[[ Information given open ]]

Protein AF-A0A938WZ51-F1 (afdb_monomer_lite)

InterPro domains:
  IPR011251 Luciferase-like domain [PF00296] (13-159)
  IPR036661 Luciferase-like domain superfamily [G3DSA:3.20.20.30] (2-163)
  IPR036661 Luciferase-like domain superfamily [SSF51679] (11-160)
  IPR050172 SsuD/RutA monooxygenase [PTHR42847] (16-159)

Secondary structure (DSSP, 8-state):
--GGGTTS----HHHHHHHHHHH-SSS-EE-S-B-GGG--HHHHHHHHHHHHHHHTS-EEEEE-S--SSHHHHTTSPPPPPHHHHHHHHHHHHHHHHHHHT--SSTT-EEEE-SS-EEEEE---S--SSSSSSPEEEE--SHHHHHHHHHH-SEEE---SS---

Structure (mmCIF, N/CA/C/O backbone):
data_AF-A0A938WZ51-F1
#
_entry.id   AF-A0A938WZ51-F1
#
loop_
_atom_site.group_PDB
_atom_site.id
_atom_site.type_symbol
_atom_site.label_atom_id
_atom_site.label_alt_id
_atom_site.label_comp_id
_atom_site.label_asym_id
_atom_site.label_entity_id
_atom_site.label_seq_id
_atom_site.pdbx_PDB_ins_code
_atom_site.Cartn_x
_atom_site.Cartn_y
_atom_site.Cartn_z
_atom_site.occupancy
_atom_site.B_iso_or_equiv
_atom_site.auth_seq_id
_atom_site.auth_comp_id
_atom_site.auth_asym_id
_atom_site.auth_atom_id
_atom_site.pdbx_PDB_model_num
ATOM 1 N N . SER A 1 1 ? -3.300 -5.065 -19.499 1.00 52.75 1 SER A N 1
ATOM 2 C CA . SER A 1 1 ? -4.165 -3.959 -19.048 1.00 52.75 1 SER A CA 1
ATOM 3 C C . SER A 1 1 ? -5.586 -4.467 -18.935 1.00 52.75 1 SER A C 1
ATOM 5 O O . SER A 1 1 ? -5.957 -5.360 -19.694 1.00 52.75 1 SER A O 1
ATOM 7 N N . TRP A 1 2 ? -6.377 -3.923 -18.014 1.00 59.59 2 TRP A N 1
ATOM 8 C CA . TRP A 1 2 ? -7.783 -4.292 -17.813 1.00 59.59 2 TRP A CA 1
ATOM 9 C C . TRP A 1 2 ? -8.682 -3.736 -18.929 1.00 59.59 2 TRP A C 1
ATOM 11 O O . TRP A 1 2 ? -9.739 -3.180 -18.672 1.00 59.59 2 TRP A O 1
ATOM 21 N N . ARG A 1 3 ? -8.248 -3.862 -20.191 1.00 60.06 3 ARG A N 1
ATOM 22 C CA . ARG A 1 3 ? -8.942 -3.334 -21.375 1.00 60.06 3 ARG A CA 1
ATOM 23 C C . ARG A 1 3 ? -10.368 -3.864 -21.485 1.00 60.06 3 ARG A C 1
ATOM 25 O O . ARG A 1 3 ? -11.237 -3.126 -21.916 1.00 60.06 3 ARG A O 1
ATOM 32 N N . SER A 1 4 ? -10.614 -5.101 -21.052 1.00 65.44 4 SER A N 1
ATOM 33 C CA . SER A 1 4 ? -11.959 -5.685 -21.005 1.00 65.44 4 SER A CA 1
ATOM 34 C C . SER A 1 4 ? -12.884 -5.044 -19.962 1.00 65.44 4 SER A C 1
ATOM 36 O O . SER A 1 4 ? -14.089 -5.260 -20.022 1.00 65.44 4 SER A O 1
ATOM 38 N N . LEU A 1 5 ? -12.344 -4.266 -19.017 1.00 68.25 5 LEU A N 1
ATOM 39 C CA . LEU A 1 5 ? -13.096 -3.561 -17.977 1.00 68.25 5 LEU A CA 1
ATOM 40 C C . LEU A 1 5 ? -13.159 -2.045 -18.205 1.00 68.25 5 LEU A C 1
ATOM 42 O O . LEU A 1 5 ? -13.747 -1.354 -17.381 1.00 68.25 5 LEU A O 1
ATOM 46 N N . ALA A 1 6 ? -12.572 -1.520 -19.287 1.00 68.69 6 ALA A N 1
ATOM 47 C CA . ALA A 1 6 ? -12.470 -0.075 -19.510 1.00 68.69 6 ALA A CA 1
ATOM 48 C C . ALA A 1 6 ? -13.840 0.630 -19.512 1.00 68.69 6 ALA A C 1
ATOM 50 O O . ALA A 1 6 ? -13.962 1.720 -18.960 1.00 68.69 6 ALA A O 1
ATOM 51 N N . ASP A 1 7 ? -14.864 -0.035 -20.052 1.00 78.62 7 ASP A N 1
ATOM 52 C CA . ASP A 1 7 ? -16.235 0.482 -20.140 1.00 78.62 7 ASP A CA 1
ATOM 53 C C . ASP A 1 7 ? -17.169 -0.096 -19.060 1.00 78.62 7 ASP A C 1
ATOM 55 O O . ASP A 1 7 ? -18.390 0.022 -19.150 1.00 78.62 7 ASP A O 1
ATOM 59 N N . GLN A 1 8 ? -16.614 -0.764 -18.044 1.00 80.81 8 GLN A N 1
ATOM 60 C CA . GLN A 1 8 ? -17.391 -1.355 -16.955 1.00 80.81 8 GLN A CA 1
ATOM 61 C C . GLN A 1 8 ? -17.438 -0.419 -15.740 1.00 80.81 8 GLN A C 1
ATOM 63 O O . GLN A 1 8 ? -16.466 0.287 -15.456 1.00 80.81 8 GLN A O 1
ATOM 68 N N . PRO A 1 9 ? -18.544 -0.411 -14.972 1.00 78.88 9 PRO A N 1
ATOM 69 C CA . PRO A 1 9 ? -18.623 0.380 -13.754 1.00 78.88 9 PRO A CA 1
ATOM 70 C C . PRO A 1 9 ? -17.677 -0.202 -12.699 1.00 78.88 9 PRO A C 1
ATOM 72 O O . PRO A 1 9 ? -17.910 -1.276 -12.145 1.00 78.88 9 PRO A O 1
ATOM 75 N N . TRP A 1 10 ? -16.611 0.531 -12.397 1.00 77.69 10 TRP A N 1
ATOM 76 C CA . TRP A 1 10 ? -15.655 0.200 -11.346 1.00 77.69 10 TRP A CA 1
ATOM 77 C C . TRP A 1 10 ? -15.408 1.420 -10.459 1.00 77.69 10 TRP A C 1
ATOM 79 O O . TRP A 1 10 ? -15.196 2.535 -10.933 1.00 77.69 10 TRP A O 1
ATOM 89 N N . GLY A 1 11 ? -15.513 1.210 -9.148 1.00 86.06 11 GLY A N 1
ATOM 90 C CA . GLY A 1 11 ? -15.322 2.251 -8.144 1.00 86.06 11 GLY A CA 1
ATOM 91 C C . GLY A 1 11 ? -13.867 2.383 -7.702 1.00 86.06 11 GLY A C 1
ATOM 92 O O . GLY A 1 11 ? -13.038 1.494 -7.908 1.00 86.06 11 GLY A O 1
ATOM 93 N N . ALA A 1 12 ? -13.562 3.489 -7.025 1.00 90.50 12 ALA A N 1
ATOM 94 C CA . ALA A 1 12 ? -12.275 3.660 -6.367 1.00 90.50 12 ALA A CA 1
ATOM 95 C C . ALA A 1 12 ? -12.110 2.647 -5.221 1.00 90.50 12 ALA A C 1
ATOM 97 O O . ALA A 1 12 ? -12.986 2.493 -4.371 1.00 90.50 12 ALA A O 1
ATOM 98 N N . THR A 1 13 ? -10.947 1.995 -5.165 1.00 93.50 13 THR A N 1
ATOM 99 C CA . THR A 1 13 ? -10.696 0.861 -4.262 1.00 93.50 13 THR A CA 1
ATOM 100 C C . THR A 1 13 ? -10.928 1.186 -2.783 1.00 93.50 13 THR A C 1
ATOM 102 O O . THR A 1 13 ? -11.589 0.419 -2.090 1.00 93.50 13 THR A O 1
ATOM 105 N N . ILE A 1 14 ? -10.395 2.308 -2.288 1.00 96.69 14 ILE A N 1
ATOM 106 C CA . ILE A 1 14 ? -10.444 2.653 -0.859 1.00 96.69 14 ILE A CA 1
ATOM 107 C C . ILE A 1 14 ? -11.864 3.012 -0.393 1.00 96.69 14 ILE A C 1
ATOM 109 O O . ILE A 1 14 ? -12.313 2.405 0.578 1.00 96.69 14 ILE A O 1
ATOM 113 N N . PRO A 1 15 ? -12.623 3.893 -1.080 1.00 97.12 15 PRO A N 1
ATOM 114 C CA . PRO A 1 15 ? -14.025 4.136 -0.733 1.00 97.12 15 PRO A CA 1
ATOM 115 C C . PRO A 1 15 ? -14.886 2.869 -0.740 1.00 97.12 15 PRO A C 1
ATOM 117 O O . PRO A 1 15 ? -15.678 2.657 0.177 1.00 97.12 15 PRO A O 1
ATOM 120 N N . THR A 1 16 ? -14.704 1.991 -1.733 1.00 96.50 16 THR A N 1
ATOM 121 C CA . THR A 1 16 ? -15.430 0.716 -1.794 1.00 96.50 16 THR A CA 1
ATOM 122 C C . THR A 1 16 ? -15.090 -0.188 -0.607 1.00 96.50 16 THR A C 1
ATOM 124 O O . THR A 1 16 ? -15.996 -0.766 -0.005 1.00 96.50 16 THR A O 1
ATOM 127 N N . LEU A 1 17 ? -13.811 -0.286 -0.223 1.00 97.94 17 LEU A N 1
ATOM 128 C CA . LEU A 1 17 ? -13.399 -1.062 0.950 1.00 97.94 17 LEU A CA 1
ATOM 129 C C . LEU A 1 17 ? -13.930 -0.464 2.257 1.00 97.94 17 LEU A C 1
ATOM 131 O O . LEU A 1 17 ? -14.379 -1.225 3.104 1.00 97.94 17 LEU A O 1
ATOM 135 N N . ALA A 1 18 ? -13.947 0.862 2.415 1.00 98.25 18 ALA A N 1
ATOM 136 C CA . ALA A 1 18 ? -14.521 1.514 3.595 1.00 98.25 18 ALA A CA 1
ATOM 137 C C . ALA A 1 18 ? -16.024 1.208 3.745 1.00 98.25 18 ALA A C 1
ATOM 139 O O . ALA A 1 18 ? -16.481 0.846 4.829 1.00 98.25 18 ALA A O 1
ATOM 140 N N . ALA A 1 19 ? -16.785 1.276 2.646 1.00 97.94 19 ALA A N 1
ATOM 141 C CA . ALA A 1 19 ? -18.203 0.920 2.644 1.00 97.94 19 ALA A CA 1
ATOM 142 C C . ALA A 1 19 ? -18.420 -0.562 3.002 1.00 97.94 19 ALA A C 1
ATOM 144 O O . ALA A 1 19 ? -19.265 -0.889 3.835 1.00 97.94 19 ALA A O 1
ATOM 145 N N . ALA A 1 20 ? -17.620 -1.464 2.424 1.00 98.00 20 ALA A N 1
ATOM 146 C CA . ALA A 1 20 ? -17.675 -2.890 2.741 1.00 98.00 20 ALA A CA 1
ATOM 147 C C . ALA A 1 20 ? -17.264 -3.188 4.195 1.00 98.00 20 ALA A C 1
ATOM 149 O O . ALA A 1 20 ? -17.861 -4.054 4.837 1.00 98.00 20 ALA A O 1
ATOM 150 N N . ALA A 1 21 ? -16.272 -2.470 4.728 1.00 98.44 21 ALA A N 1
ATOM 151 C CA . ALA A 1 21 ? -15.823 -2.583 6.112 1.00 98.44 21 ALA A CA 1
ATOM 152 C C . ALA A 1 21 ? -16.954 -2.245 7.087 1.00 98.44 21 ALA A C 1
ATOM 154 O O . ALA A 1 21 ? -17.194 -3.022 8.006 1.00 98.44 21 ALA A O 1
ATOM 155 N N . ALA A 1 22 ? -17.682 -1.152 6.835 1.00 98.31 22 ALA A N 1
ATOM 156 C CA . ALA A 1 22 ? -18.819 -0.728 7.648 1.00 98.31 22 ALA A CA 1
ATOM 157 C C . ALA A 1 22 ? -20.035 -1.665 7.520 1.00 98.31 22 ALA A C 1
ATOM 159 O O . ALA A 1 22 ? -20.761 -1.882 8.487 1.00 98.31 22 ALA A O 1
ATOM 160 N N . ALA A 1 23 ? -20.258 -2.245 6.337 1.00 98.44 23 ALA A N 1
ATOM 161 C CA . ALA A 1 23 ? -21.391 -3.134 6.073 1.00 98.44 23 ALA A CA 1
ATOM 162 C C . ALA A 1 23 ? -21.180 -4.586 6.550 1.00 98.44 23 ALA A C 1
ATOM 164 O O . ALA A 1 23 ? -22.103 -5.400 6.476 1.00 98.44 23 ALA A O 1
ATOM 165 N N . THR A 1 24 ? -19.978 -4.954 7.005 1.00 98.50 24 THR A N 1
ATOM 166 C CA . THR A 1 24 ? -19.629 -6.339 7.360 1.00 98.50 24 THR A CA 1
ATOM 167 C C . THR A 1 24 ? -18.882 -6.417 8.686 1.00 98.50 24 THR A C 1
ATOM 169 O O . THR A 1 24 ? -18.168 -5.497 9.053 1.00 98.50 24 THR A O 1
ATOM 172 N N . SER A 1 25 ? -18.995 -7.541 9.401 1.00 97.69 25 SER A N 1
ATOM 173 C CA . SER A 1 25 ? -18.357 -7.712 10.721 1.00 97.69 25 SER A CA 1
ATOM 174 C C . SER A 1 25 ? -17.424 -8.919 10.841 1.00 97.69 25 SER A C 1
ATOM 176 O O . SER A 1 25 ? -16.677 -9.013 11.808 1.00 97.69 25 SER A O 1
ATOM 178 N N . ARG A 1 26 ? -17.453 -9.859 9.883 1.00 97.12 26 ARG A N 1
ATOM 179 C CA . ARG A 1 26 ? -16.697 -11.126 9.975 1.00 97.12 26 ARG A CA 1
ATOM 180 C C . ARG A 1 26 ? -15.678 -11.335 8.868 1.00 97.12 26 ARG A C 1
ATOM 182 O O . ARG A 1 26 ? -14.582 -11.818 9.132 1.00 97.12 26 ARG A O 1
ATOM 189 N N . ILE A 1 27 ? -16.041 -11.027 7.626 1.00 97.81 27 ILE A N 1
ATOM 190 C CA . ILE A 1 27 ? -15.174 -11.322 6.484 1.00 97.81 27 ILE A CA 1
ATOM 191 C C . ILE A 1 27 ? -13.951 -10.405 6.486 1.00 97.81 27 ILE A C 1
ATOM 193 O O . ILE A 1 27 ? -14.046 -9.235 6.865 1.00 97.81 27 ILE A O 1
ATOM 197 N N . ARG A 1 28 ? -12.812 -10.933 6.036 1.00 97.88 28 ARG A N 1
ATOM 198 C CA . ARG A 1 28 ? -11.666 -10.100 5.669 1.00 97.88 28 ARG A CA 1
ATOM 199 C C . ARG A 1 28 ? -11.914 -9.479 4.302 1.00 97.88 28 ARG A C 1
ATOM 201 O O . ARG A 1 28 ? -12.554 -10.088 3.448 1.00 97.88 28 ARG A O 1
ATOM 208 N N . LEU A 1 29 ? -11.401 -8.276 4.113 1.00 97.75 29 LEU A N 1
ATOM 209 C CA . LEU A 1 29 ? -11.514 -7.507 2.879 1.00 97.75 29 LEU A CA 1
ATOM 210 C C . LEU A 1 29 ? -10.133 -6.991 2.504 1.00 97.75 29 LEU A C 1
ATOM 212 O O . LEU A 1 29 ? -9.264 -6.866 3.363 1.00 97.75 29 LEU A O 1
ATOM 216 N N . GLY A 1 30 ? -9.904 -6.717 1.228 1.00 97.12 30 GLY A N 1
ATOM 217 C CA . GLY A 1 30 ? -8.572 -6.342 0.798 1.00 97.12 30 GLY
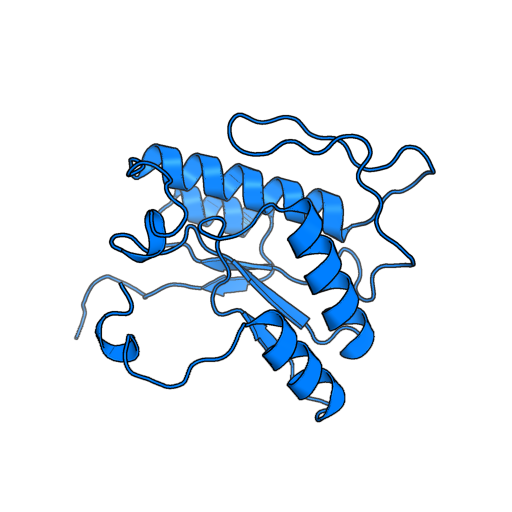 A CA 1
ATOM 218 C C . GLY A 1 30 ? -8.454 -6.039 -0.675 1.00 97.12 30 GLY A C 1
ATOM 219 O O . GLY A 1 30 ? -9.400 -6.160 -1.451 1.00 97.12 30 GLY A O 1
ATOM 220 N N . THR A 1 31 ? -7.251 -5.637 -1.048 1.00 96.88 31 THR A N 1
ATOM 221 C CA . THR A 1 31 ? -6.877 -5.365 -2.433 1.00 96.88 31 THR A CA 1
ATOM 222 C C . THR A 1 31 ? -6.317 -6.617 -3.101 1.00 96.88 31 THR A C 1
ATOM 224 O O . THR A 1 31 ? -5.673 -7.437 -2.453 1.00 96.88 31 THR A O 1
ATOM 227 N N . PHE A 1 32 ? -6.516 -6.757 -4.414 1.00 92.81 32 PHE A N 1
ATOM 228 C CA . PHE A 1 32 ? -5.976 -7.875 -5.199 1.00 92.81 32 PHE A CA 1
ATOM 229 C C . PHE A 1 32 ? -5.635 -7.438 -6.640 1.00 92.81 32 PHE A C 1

[[ Information given closed ]]

In the records above, return only the line that contains "ATOM 228 C CA" and every line after it through the last, exactly as they appear.

Task answer:
ATOM 228 C CA . PHE A 1 32 ? -5.976 -7.875 -5.199 1.00 92.81 32 PHE A CA 1
ATOM 229 C C . PHE A 1 32 ? -5.635 -7.438 -6.640 1.00 92.81 32 PHE A C 1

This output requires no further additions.